→ **What is required**: Find "ATOM 70 O O" in the data, then restate the line it sits in and every later line word for word, ending with the last line.

*** Information shown ***

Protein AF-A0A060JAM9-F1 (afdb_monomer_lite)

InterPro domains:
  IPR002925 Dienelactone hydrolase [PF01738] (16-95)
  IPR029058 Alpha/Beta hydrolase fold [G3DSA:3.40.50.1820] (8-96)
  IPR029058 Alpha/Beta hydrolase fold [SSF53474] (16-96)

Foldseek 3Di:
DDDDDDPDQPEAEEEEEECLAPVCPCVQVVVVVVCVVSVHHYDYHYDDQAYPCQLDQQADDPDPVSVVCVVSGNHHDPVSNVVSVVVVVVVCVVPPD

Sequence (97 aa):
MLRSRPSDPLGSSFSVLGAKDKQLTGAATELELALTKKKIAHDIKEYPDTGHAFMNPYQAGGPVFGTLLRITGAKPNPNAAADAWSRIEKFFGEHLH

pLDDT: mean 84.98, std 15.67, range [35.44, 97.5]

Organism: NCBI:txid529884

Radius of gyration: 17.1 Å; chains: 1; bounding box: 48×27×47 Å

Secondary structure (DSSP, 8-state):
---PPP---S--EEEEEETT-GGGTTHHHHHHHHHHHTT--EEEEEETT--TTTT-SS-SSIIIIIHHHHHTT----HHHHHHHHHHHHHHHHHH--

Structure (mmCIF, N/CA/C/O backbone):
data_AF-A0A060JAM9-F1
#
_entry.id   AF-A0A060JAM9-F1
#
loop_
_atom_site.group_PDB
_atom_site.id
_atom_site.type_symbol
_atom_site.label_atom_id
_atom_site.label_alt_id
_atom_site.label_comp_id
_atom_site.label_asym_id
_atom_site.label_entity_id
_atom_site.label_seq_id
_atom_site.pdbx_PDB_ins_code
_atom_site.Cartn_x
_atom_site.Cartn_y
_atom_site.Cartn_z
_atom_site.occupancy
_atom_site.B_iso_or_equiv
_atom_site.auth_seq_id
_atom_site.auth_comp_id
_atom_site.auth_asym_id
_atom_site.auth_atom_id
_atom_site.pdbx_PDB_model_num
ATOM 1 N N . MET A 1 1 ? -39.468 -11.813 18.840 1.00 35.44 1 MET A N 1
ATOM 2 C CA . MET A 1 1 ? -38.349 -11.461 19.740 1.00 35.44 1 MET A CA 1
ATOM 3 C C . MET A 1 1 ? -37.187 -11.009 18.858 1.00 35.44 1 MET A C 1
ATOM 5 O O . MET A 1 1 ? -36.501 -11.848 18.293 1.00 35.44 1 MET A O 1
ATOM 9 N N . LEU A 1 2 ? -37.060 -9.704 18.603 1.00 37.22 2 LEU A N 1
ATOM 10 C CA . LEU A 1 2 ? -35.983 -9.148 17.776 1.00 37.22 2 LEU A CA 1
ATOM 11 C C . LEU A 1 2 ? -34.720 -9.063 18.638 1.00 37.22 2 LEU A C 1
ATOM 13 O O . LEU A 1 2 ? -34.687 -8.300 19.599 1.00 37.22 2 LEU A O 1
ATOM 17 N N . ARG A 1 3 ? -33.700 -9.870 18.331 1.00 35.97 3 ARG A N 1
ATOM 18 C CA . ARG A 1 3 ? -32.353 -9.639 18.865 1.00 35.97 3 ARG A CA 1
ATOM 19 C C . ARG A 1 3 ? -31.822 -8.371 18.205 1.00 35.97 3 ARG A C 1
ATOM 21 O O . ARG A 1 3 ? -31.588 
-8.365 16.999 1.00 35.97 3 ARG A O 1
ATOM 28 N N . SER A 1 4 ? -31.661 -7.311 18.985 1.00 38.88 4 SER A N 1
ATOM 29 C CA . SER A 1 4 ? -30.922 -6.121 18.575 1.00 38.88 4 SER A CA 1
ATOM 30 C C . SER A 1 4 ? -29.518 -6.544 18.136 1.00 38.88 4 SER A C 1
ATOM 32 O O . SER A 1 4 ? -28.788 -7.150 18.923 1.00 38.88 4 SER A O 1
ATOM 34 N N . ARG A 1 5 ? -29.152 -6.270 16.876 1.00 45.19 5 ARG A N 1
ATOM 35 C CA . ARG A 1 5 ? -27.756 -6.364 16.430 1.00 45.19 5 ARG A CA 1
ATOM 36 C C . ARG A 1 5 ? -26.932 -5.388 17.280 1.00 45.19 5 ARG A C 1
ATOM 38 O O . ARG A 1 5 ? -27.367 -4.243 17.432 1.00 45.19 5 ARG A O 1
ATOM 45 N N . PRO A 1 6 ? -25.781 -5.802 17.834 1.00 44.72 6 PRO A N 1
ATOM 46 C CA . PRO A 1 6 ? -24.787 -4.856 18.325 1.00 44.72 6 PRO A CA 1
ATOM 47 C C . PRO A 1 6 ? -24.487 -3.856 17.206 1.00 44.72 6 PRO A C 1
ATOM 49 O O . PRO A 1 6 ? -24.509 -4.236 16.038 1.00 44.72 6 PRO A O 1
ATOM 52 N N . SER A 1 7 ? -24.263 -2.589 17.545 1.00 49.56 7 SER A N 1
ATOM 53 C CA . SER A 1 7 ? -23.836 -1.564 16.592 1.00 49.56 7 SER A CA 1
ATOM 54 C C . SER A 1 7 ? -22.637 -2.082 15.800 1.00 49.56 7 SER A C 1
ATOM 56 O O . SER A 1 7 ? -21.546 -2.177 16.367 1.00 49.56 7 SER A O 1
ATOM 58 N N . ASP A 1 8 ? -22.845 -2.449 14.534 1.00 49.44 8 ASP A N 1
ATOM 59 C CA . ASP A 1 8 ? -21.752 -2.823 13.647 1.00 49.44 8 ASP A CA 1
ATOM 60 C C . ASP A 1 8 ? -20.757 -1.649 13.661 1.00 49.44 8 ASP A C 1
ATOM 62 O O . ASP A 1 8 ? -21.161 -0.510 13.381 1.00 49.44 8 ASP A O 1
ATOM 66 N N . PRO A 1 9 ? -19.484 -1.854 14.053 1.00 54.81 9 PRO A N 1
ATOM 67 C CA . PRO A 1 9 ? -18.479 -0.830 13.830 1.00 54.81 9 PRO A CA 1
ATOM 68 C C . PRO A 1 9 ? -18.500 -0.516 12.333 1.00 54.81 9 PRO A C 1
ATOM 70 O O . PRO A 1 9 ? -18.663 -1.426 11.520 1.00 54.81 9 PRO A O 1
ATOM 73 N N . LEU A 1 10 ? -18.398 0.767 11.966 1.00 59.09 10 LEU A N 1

*** End of Information shown ***

→ **Answer area**:
ATOM 70 O O . PRO A 1 9 ? -18.663 -1.426 11.520 1.00 54.81 9 PRO A O 1
ATOM 73 N N . LEU A 1 10 ? -18.398 0.767 11.966 1.00 59.09 10 LEU A N 1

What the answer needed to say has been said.